People will find a way to accomplish their own goal regardless of what pressures squeeze the real estate market. Trading properties is only one of the tools that will be utilized to compensate for tight market conditions. Keep in mind that this is nothing new. Every sale is actually a trade. Exchanging money for anything is a trade. Cash has become an easy medium for us to understand because of its universal acceptance and its ease of accountability for the bookkeepers of the world.   

That hasn't always been the case. There was a time when barter was more common than cash transactions.
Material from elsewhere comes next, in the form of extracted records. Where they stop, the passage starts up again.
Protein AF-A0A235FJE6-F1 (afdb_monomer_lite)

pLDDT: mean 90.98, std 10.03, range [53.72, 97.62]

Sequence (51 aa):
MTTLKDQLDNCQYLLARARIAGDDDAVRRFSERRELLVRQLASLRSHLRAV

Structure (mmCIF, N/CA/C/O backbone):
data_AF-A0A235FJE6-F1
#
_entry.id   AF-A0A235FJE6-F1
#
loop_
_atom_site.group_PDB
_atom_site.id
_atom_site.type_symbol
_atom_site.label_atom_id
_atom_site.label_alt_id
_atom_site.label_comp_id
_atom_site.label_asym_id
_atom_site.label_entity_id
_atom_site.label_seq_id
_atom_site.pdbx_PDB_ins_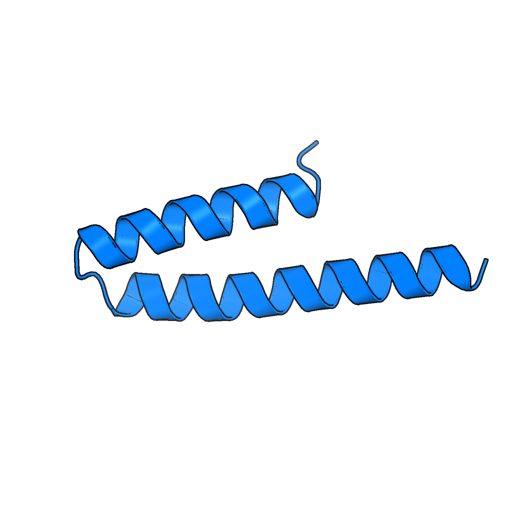code
_atom_site.Cartn_x
_atom_site.Cartn_y
_atom_site.Cartn_z
_atom_site.occupancy
_atom_site.B_iso_or_equiv
_atom_site.auth_seq_id
_atom_site.auth_comp_id
_atom_site.auth_asym_id
_atom_site.auth_atom_id
_atom_site.pdbx_PDB_model_num
ATOM 1 N N . MET A 1 1 ? -5.742 15.342 8.093 1.00 53.72 1 MET A N 1
ATOM 2 C CA . MET A 1 1 ? -5.285 14.042 8.637 1.00 53.72 1 MET A CA 1
ATOM 3 C C . MET A 1 1 ? -5.607 12.977 7.610 1.00 53.72 1 MET A C 1
ATOM 5 O O . MET A 1 1 ? -6.744 12.933 7.170 1.00 53.72 1 MET A O 1
ATOM 9 N N . THR A 1 2 ? -4.629 12.184 7.181 1.00 78.31 2 THR A N 1
ATOM 10 C CA . THR A 1 2 ? -4.845 11.052 6.268 1.00 78.31 2 THR A CA 1
ATOM 11 C C . THR A 1 2 ? -5.265 9.823 7.064 1.00 78.31 2 THR A C 1
ATOM 13 O O . THR A 1 2 ? -4.603 9.454 8.034 1.00 78.31 2 THR A O 1
ATOM 16 N N . THR A 1 3 ? -6.371 9.192 6.680 1.00 90.25 3 THR A N 1
ATOM 17 C CA . THR A 1 3 ? -6.863 7.974 7.336 1.00 90.25 3 THR A CA 1
ATOM 18 C C . THR A 1 3 ? -6.118 6.735 6.831 1.00 90.25 3 THR A C 1
ATOM 20 O O . THR A 1 3 ? -5.488 6.759 5.772 1.00 90.25 3 THR A O 1
ATOM 23 N N . LEU A 1 4 ? -6.206 5.612 7.556 1.00 88.94 4 LEU A N 1
ATOM 24 C CA . LEU A 1 4 ? -5.663 4.326 7.085 1.00 88.94 4 LEU A CA 1
ATOM 25 C C . LEU A 1 4 ? -6.277 3.889 5.745 1.00 88.94 4 LEU A C 1
ATOM 27 O O . LEU A 1 4 ? -5.602 3.247 4.943 1.00 88.94 4 LEU A O 1
ATOM 31 N N . LYS A 1 5 ? -7.537 4.263 5.490 1.00 89.81 5 LYS A N 1
ATOM 32 C CA . LYS A 1 5 ? -8.205 4.014 4.213 1.00 89.81 5 LYS A CA 1
ATOM 33 C C . LYS A 1 5 ? -7.565 4.831 3.087 1.00 89.81 5 LYS A C 1
ATOM 35 O O . LYS A 1 5 ? -7.181 4.246 2.084 1.00 89.81 5 LYS A O 1
ATOM 40 N N . ASP A 1 6 ? -7.337 6.128 3.298 1.00 93.25 6 ASP A N 1
ATOM 41 C CA . ASP A 1 6 ? -6.688 6.990 2.293 1.00 93.25 6 ASP A CA 1
ATOM 42 C C . ASP A 1 6 ? -5.267 6.510 1.966 1.00 93.25 6 ASP A C 1
ATOM 44 O O . ASP A 1 6 ? -4.818 6.554 0.820 1.00 93.25 6 ASP A O 1
ATOM 48 N N . GLN A 1 7 ? -4.544 6.012 2.975 1.00 93.50 7 GLN A N 1
ATOM 49 C CA . GLN A 1 7 ? -3.220 5.424 2.776 1.00 93.50 7 GLN A CA 1
ATOM 50 C C . GLN A 1 7 ? -3.278 4.135 1.950 1.00 93.50 7 GLN A C 1
ATOM 52 O O . GLN A 1 7 ? -2.388 3.905 1.128 1.00 93.50 7 GLN A O 1
ATOM 57 N N . LEU A 1 8 ? -4.305 3.304 2.152 1.00 94.31 8 LEU A N 1
ATOM 58 C CA . LEU A 1 8 ? -4.508 2.080 1.383 1.00 94.31 8 LEU A CA 1
ATOM 59 C C . LEU A 1 8 ? -4.865 2.391 -0.072 1.00 94.31 8 LEU A C 1
ATOM 61 O O . LEU A 1 8 ? -4.246 1.819 -0.969 1.00 94.31 8 LEU A O 1
ATOM 65 N N . ASP A 1 9 ? -5.785 3.327 -0.301 1.00 94.81 9 ASP A N 1
ATOM 66 C CA . ASP A 1 9 ? -6.209 3.743 -1.642 1.00 94.81 9 ASP A CA 1
ATOM 67 C C . ASP A 1 9 ? -5.023 4.332 -2.426 1.00 94.81 9 ASP A C 1
ATOM 69 O O . ASP A 1 9 ? -4.745 3.930 -3.559 1.00 94.81 9 ASP A O 1
ATOM 73 N N . ASN A 1 10 ? -4.223 5.192 -1.787 1.00 95.50 10 ASN A N 1
ATOM 74 C CA . ASN A 1 10 ? -2.999 5.716 -2.393 1.00 95.50 10 ASN A CA 1
ATOM 75 C C . ASN A 1 10 ? -1.957 4.613 -2.668 1.00 95.50 10 ASN A C 1
ATOM 77 O O . ASN A 1 10 ? -1.304 4.611 -3.712 1.00 95.50 10 ASN A O 1
ATOM 81 N N . CYS A 1 11 ? -1.802 3.643 -1.762 1.00 96.25 11 CYS A N 1
ATOM 82 C CA . CYS A 1 11 ? -0.887 2.520 -1.971 1.00 96.25 11 CYS A CA 1
ATOM 83 C C . CYS A 1 11 ? -1.308 1.659 -3.172 1.00 96.25 11 CYS A C 1
ATOM 85 O O . CYS A 1 11 ? -0.452 1.198 -3.926 1.00 96.25 11 CYS A O 1
ATOM 87 N N . GLN A 1 12 ? -2.612 1.456 -3.372 1.00 95.88 12 GLN A N 1
ATOM 88 C CA . GLN A 1 12 ? -3.143 0.732 -4.528 1.00 95.88 12 GLN A CA 1
ATOM 89 C C . GLN A 1 12 ? -2.926 1.506 -5.830 1.00 95.88 12 GLN A C 1
ATOM 91 O O . GLN A 1 12 ? -2.514 0.911 -6.826 1.00 95.88 12 GLN A O 1
ATOM 96 N N . TYR A 1 13 ? -3.125 2.826 -5.809 1.00 96.56 13 TYR A N 1
ATOM 97 C CA . TYR A 1 13 ? -2.828 3.693 -6.947 1.00 96.56 13 TYR A CA 1
ATOM 98 C C . TYR A 1 13 ? -1.348 3.616 -7.361 1.00 96.56 13 TYR A C 1
ATOM 100 O O . TYR A 1 13 ? -1.033 3.387 -8.531 1.00 96.56 13 TYR A O 1
ATOM 108 N N . LEU A 1 14 ? -0.426 3.733 -6.400 1.00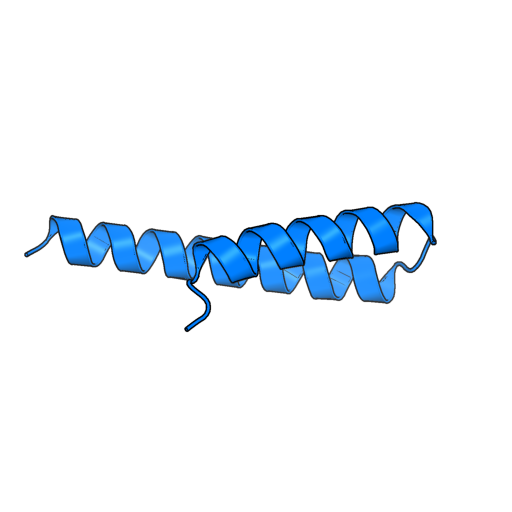 96.19 14 LEU A N 1
ATOM 109 C CA . LEU A 1 14 ? 1.014 3.650 -6.664 1.00 96.19 14 LEU A CA 1
ATOM 110 C C . LEU A 1 14 ? 1.443 2.263 -7.155 1.00 96.19 14 LEU A C 1
ATOM 112 O O . LEU A 1 14 ? 2.276 2.166 -8.053 1.00 96.19 14 LEU A O 1
ATOM 116 N N . LEU A 1 15 ? 0.841 1.198 -6.624 1.00 96.81 15 LEU A N 1
ATOM 117 C CA . LEU A 1 15 ? 1.072 -0.168 -7.089 1.00 96.81 15 LEU A CA 1
ATOM 118 C C . LEU A 1 15 ? 0.623 -0.355 -8.546 1.00 96.81 15 LEU A C 1
ATOM 120 O O . LEU A 1 15 ? 1.354 -0.943 -9.339 1.00 96.81 15 LEU A O 1
ATOM 124 N N . ALA A 1 16 ? -0.558 0.151 -8.913 1.00 97.06 16 ALA A N 1
ATOM 125 C CA . ALA A 1 16 ? -1.039 0.099 -10.293 1.00 97.06 16 ALA A CA 1
ATOM 126 C C . ALA A 1 16 ? -0.085 0.845 -11.234 1.00 97.06 16 ALA A C 1
ATOM 128 O O . ALA A 1 16 ? 0.290 0.321 -12.282 1.00 97.06 16 ALA A O 1
ATOM 129 N N . ARG A 1 17 ? 0.384 2.026 -10.820 1.00 97.56 17 ARG A N 1
ATOM 130 C CA . ARG A 1 17 ? 1.363 2.804 -11.583 1.00 97.56 17 ARG A CA 1
ATOM 131 C C . ARG A 1 17 ? 2.703 2.077 -11.733 1.00 97.56 17 ARG A C 1
ATOM 133 O O . ARG A 1 17 ? 3.245 2.061 -12.831 1.00 97.56 17 ARG A O 1
ATOM 140 N N . ALA A 1 18 ? 3.210 1.458 -10.667 1.00 97.19 18 ALA A N 1
ATOM 141 C CA . ALA A 1 18 ? 4.452 0.685 -10.698 1.00 97.19 18 ALA A CA 1
ATOM 142 C C . ALA A 1 18 ? 4.357 -0.516 -11.651 1.00 97.19 18 ALA A C 1
ATOM 144 O O . ALA A 1 18 ? 5.272 -0.752 -12.431 1.00 97.19 18 ALA A O 1
ATOM 145 N N . ARG A 1 19 ? 3.213 -1.215 -11.660 1.00 96.50 19 ARG A N 1
ATOM 146 C CA . ARG A 1 19 ? 2.949 -2.317 -12.601 1.00 96.50 19 ARG A CA 1
ATOM 147 C C . ARG A 1 19 ? 2.941 -1.851 -14.051 1.00 96.50 19 ARG A C 1
ATOM 149 O O . ARG A 1 19 ? 3.524 -2.514 -14.896 1.00 96.50 19 ARG A O 1
ATOM 156 N N . ILE A 1 20 ? 2.301 -0.715 -14.332 1.00 97.62 20 ILE A N 1
ATOM 157 C CA . ILE A 1 20 ? 2.281 -0.129 -15.681 1.00 97.62 20 ILE A CA 1
ATOM 158 C C . ILE A 1 20 ? 3.696 0.274 -16.116 1.00 97.62 20 ILE A C 1
ATOM 160 O O . ILE A 1 20 ? 4.053 0.100 -17.275 1.00 97.62 20 ILE A O 1
ATOM 164 N N . ALA A 1 21 ? 4.501 0.798 -15.191 1.00 96.94 21 ALA A N 1
ATOM 165 C CA . ALA A 1 21 ? 5.877 1.203 -15.457 1.00 96.94 21 ALA A CA 1
ATOM 166 C C . ALA A 1 21 ? 6.873 0.030 -1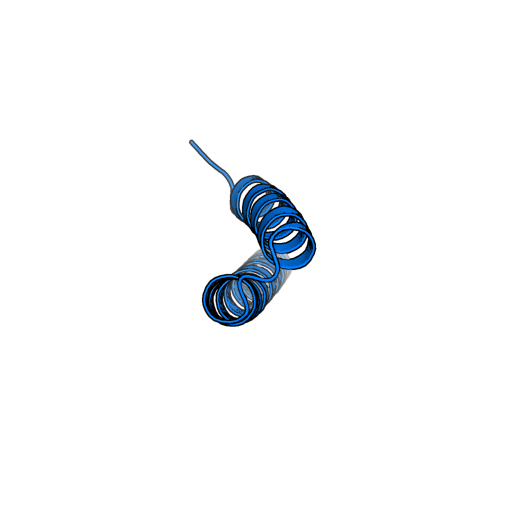5.550 1.00 96.94 21 ALA A C 1
ATOM 168 O O . ALA A 1 21 ? 8.007 0.254 -15.959 1.00 96.94 21 ALA A O 1
ATOM 169 N N . GLY A 1 22 ? 6.480 -1.190 -15.161 1.00 96.62 22 GLY A N 1
ATOM 170 C CA . GLY A 1 22 ? 7.389 -2.339 -15.069 1.00 96.62 22 GLY A CA 1
ATOM 171 C C . GLY A 1 22 ? 8.440 -2.213 -13.958 1.00 96.62 22 GLY A C 1
ATOM 172 O O . GLY A 1 22 ? 9.503 -2.814 -14.052 1.00 96.62 22 GLY A O 1
ATOM 173 N N . ASP A 1 23 ? 8.177 -1.408 -12.923 1.00 97.44 23 ASP A N 1
ATOM 174 C CA . ASP A 1 23 ? 9.085 -1.228 -11.783 1.00 97.44 23 ASP A CA 1
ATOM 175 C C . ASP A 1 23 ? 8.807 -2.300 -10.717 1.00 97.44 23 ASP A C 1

I doubt it will ever be more acceptable than cash in the future but it can still solve problems.  

Trading real estate is not complicated; it is just different than using cash as a medium. Will it work in every situation like cash? No, of course not, it requires that both parties want each other's property. Allow me to rephrase that, both parties must want the other party's property more than they want their existing property.  

Let's look at how it works. Assume that Tom owns a home worth $200,000, and Sue lives on the other side of town in a similar house also worth $200,000. If both homes are free and clear, no mortgages on either property, then all that needs to happen is Tom deeds his home to Sue and she deeds her home to Tom. If you look closely, it is almost like Tom bought Sue's home and she bought his. But that is not what technically happened, they traded properties, it was a simultaneous closing.  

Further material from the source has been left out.